# Designing and building my fume hood



## mbrolin (Dec 7, 2019)

Planning out how I want to build my fume hood. It is cold here in Central Indiana. Planning on doing my refining indoors. I have 2 barns. One of the barns is heated and cooled and broken up in two parts, a garage part and an office part. I plan on creating the fume hood in the office part. There are 2 windows in this room. I want to use these for the air intake and the exhaust. I don't want to be cutting holes in the walls or roof at this time. It is about 20 feet between the 2 windows. I plan on having 3 bays in the hood, so I have plenty of room to have many different projects going on. I also want to keep my stock pot and waste bucket in the fume hood. I imagine each bay being about the width of a mortar tub, so 25 to 30 inches. 

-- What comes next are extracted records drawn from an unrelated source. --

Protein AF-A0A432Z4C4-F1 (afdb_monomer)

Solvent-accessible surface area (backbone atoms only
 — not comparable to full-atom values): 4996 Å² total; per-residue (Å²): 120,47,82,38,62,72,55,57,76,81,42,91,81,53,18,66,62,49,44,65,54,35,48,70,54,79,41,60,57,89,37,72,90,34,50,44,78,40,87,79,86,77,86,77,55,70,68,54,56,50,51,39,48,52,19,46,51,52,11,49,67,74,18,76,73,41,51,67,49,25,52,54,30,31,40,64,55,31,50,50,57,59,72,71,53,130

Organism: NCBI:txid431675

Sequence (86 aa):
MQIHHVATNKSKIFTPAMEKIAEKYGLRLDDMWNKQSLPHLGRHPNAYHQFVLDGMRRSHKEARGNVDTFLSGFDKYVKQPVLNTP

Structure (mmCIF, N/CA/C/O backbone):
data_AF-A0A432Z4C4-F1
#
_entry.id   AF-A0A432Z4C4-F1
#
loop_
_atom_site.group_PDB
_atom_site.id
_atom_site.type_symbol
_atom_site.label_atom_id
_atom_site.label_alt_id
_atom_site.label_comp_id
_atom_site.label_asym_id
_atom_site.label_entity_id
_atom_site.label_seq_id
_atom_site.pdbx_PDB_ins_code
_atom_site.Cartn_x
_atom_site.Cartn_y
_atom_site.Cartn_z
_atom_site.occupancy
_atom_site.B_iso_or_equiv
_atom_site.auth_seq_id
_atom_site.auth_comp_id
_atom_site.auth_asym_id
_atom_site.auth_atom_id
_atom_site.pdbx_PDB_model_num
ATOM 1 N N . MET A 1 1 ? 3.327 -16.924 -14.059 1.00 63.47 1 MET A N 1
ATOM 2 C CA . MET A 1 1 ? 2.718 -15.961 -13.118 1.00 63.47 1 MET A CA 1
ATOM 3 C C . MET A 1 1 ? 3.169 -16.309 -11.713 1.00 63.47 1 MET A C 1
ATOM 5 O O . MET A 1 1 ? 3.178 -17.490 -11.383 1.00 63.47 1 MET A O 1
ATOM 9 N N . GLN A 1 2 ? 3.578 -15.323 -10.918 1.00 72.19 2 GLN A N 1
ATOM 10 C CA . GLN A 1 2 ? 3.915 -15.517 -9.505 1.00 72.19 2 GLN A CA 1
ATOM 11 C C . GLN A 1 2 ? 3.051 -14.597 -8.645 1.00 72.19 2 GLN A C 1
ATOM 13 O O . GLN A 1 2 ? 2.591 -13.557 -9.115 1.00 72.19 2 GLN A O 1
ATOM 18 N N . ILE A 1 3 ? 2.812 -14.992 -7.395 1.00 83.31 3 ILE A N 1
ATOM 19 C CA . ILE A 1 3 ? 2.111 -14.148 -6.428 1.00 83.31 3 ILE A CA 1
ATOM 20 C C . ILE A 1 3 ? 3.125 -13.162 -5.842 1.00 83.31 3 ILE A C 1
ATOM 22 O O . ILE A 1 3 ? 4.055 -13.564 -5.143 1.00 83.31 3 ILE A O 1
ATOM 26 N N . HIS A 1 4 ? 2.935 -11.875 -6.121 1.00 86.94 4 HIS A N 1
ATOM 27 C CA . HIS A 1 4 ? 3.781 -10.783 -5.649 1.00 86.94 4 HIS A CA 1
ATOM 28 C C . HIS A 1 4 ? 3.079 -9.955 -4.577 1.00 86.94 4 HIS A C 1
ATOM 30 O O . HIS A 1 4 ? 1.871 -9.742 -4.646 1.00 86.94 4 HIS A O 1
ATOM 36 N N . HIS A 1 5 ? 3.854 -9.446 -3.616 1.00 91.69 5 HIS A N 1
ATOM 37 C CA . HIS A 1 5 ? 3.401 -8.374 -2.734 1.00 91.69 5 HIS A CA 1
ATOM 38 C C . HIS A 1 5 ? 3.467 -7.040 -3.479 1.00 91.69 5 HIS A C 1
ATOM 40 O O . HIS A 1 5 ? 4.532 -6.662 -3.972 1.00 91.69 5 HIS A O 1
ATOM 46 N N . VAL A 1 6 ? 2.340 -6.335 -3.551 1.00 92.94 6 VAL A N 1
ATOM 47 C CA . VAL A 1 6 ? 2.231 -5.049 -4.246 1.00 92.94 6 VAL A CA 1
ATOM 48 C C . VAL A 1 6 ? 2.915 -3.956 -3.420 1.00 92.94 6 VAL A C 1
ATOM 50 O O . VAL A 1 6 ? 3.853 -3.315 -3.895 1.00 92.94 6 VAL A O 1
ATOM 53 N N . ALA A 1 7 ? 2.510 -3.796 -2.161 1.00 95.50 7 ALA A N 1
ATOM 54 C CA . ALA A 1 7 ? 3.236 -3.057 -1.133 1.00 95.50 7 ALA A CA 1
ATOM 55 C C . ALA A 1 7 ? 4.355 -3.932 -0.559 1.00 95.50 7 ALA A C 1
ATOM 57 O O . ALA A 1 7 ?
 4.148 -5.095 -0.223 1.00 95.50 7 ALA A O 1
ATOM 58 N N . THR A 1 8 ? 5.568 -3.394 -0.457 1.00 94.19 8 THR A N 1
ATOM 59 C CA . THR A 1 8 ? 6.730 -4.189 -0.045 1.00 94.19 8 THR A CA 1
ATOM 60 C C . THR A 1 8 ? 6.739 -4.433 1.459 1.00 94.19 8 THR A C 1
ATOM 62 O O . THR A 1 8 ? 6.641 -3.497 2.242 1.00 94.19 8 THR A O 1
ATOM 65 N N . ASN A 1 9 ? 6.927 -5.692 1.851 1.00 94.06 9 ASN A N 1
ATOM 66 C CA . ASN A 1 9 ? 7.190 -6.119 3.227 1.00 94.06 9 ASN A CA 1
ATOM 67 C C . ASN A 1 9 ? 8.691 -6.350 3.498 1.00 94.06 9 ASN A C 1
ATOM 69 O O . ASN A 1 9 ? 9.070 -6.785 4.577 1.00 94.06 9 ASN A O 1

Some ideas right now, for the fan I am thinking of either https://www.harborfreight.com/13-gallon-industrial-portable-dust-collector-31810.html or https://www.harborfreight.com/2-hp-industrial-5-micron-dust-collector-97869.html. For most of the hose I will use Dust collector hosing, https://www.harborfreight.com/dust-collector-accessory-kit-93601.html. It is 4", is that wide enough, or do you think it would be need to be bigger? I'm liking the Dust collector hosing because of it's flexibility and the fixtures in the kit would be useful for connecting to the hood and the board to the outside that will be int he window. I'm sure I will need some rigid PVC pieces, but I think i can do most of it in the flex hose. 

For the body of the fume hood, instead of wood, I'm thinking of using this, https://www.menards.com/main/buildi...8-c-13411.htm?tid=1664057452212021911&ipos=13. I was thinking with this, it should be more durable to the fumes than wood, plus can use screws and glue like wood, but also could use a plastic welder on the bottom to make sure it will not leak if there are spills or other disasters. I plan for it being closed most of the time relying on outside air for the make up air, except when working. Other wise the openings will be closed.

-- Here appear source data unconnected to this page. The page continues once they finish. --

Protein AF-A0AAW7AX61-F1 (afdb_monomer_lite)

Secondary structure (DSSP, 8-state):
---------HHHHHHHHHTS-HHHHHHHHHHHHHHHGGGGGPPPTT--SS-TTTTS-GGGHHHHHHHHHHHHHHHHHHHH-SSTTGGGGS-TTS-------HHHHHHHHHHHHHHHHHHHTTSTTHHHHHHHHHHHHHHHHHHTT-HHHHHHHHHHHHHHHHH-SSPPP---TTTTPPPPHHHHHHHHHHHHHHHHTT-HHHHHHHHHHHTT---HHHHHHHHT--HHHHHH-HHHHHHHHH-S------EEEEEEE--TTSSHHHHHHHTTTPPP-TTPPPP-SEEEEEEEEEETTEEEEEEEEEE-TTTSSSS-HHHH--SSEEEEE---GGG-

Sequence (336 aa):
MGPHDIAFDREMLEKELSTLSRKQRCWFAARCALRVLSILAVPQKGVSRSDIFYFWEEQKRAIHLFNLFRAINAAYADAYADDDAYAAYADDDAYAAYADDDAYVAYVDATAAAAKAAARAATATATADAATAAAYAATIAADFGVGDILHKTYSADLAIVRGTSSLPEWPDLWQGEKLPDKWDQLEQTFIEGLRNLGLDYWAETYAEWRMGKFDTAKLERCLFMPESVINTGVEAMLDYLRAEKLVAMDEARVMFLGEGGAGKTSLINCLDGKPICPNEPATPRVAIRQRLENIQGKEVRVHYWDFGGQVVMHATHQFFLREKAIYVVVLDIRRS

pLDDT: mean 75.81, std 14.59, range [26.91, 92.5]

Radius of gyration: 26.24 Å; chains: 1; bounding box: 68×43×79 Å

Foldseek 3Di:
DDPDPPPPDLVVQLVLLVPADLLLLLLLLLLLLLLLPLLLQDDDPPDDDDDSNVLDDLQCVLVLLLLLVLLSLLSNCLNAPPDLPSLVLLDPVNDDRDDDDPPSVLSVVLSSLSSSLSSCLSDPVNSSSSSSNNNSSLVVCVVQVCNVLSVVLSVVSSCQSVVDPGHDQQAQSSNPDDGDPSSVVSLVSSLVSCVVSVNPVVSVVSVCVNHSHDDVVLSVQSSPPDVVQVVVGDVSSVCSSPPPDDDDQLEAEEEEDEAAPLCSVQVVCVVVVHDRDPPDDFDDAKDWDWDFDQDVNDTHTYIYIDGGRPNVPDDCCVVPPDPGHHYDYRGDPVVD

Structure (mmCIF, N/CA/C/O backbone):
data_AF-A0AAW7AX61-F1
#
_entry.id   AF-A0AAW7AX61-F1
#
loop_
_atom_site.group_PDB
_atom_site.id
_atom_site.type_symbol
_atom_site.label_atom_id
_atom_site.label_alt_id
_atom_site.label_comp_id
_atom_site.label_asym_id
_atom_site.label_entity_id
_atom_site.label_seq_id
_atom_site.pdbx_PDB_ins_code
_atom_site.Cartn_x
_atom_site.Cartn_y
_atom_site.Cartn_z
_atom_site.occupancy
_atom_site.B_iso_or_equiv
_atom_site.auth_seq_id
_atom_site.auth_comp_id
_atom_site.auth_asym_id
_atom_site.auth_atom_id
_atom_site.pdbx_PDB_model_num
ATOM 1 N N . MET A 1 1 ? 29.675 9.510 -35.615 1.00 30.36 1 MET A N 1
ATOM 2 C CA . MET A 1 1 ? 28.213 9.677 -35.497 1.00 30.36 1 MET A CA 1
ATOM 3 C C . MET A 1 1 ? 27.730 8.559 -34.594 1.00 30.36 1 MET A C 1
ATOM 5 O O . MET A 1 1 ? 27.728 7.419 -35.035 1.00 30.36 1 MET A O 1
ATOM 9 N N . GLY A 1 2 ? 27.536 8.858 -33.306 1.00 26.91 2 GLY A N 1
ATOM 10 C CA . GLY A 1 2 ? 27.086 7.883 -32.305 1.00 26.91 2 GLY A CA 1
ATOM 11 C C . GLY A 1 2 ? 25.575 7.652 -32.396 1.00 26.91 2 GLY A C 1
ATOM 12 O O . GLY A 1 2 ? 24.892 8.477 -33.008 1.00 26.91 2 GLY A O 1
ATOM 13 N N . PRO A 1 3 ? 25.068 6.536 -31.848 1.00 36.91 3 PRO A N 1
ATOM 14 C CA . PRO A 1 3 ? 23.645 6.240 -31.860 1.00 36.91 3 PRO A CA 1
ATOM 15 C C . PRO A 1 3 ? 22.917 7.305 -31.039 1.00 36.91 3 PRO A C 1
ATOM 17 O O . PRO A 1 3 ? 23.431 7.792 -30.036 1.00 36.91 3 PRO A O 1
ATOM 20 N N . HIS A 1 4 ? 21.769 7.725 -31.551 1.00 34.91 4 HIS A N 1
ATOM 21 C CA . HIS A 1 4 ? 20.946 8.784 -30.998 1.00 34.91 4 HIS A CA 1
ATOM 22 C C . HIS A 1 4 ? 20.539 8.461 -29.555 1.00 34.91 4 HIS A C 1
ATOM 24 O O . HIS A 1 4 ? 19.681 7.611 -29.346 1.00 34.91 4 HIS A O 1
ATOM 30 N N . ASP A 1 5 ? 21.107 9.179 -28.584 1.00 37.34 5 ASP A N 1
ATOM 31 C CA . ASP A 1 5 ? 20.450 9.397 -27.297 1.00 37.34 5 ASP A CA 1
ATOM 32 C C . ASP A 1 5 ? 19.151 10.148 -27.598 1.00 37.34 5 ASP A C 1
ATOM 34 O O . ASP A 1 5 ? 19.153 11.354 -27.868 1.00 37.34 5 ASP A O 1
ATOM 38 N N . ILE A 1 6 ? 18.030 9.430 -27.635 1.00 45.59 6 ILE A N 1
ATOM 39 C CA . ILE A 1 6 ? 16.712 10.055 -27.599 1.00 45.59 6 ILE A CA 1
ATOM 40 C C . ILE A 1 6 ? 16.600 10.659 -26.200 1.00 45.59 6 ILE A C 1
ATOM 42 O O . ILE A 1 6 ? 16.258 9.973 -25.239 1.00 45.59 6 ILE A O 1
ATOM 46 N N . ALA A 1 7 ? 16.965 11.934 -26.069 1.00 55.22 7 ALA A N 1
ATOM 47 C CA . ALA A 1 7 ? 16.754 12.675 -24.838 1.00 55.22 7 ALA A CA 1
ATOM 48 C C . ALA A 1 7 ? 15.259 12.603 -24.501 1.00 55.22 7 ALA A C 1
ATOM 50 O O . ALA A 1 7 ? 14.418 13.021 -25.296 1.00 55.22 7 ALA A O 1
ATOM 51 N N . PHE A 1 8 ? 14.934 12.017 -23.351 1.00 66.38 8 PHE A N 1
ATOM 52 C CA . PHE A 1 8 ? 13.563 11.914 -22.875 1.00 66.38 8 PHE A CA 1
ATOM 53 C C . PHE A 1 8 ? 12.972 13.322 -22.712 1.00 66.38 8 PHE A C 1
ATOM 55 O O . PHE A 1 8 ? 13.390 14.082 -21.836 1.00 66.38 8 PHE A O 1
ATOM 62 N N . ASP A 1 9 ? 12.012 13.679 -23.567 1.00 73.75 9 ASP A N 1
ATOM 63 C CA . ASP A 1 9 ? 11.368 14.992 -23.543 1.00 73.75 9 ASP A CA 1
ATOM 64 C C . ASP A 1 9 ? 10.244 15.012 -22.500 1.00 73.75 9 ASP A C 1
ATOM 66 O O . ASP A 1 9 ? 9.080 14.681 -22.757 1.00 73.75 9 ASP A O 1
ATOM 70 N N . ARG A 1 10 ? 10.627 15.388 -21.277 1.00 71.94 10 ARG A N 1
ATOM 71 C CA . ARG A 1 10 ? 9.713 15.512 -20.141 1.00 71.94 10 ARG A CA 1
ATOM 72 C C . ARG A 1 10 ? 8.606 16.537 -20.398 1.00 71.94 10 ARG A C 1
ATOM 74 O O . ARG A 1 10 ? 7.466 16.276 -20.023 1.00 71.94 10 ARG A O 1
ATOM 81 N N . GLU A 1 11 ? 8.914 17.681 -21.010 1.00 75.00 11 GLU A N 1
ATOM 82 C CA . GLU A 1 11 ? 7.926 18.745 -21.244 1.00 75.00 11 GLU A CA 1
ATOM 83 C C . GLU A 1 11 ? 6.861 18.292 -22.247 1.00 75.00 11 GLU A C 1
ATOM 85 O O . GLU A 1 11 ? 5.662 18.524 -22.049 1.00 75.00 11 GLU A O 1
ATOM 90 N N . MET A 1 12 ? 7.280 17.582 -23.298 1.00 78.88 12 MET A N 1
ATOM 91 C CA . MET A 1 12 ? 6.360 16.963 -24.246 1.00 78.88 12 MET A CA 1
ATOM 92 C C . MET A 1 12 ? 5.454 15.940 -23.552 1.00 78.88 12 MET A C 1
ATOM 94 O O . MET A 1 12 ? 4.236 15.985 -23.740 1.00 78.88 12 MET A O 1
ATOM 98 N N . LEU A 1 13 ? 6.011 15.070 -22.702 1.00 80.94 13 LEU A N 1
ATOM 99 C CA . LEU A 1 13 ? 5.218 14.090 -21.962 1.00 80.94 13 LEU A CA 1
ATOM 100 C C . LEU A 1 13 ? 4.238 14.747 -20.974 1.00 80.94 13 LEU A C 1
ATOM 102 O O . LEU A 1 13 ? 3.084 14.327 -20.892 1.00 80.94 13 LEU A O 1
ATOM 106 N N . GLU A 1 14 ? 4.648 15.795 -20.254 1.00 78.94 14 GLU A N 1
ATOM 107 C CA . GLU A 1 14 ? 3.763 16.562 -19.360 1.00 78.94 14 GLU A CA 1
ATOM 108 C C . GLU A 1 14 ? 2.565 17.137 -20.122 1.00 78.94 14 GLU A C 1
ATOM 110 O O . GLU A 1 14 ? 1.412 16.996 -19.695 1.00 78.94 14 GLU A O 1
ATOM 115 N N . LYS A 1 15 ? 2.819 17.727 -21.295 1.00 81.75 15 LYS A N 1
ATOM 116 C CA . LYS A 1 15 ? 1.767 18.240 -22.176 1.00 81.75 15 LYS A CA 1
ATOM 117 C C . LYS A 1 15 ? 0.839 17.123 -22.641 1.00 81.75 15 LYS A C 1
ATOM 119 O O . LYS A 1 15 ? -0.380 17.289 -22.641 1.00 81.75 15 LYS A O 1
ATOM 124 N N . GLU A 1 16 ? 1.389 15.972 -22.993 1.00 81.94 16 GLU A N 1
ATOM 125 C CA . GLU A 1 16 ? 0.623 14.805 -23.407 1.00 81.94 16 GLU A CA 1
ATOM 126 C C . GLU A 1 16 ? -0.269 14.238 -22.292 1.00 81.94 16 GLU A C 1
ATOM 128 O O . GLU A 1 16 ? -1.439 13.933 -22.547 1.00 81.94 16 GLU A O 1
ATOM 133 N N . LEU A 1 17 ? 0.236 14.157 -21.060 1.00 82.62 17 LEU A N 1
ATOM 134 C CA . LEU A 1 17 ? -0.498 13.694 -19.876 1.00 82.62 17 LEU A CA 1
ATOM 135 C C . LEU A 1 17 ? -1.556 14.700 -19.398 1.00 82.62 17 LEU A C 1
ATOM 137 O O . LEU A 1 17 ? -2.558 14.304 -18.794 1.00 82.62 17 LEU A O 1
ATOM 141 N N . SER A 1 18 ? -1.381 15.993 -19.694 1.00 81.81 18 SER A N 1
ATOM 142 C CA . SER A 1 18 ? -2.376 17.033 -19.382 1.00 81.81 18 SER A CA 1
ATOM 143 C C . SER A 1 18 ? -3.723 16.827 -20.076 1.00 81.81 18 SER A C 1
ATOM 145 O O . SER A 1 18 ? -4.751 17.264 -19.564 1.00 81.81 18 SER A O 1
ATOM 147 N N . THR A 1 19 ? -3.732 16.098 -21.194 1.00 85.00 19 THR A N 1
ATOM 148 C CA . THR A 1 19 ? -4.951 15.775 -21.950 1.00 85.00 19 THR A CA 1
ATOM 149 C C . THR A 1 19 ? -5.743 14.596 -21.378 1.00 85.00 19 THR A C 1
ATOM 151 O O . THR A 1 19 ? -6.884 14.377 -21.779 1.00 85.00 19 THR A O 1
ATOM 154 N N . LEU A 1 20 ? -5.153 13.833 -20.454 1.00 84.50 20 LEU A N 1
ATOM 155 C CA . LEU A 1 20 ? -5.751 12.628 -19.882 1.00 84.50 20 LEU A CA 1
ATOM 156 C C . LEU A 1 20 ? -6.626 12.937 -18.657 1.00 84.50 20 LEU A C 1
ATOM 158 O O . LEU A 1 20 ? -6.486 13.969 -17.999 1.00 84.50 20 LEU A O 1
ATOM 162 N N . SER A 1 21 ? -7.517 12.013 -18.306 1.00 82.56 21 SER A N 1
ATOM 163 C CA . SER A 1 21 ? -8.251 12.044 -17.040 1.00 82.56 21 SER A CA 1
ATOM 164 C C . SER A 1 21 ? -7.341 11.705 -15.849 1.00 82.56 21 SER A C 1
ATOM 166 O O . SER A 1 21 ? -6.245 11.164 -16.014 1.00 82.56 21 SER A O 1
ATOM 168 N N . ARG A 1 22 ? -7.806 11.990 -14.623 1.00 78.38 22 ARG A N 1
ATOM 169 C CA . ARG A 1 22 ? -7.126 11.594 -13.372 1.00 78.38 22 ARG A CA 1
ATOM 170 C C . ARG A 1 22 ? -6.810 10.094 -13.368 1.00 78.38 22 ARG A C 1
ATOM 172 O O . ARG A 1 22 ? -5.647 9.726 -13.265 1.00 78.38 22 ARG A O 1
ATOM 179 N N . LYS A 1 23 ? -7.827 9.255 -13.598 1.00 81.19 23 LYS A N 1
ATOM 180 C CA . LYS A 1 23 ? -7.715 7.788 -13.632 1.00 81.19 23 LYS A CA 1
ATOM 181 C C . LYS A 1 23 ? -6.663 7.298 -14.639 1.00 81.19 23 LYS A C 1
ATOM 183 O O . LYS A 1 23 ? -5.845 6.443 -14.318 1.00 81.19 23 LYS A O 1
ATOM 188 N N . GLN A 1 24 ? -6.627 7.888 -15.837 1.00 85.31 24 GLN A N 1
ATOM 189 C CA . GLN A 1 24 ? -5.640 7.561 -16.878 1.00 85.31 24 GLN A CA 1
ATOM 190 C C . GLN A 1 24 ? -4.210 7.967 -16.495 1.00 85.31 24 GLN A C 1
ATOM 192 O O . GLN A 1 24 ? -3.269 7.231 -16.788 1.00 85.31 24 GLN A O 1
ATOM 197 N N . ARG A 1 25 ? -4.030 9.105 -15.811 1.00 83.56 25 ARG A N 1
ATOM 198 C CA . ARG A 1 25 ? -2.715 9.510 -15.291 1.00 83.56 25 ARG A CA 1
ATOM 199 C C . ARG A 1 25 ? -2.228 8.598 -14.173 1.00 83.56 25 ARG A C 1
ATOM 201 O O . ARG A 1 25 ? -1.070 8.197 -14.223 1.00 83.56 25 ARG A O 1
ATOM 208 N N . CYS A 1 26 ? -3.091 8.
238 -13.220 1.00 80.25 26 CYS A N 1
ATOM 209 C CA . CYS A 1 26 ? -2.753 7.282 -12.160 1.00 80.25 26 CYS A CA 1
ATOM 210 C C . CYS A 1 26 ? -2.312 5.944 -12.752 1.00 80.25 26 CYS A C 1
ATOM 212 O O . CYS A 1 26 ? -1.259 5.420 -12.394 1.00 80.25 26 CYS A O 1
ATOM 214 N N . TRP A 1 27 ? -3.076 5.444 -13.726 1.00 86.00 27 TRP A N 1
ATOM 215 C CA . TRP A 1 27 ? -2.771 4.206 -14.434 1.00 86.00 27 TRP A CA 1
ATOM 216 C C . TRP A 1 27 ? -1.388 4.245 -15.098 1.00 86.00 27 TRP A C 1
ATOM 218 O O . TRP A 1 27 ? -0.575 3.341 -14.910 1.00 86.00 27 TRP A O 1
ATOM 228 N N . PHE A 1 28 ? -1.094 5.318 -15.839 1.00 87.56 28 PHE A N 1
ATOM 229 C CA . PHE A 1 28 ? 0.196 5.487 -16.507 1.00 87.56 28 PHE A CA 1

What are your thoughts and suggestions so far? Will try to add some pictures of the area.


----------



## butcher (Dec 7, 2019)

The ideas look good to me, have you calculated your desired CFM through your fume hood with that of the fan, are How are you planning to use the fans in the system?

I can also tell, you have been doing your research.

Nice thread, I am looking forward to watching your build.

My one concern is a garage anywhere near, But if the system is built, operated, and maintained properly, and you were not just blowing acidic fumes out of the window for the cold north wind to carry around to your open garage door, then the office may not be a bad lab


----------



## mbrolin (Dec 10, 2019)

Here is a picture where I plan to put the fume hood from outside and inside. 

Outside View



Inside View



It is a metal pole barn, so the the outside walls are metal. How much of a concern is that do you think? The roof are normal asphalt shingles. The inside walls are dry walled, as seen in the picture That outside wall faces east, the one I want to place the fume hood. Here the wind blows from the west most of the time. The driveway and cars are on the south side. On the south side there is a utility room that sticks out from the main barn, you it in the outside photo where the roof doesn't go all the way up like the rest, and in the inside photo it is the open door at the end. The pole barn was built before the house, so all utilities, well pump, and such come to the property here, then branched to the house and other barn. The unit next to the North window in the outside picture is a heat pump for additional heating and cooling. The barn is also heated by radiant heating, and has a train air conditioning unit on the North side. Never actually tried it yet. Just moved into the property 2 years ago. There's a bathroom behind me in the back of the barn. The garage part is separated from the office part by a wall. The door to that is by the utility room. The house is about 30 feet away from the southeast corner. 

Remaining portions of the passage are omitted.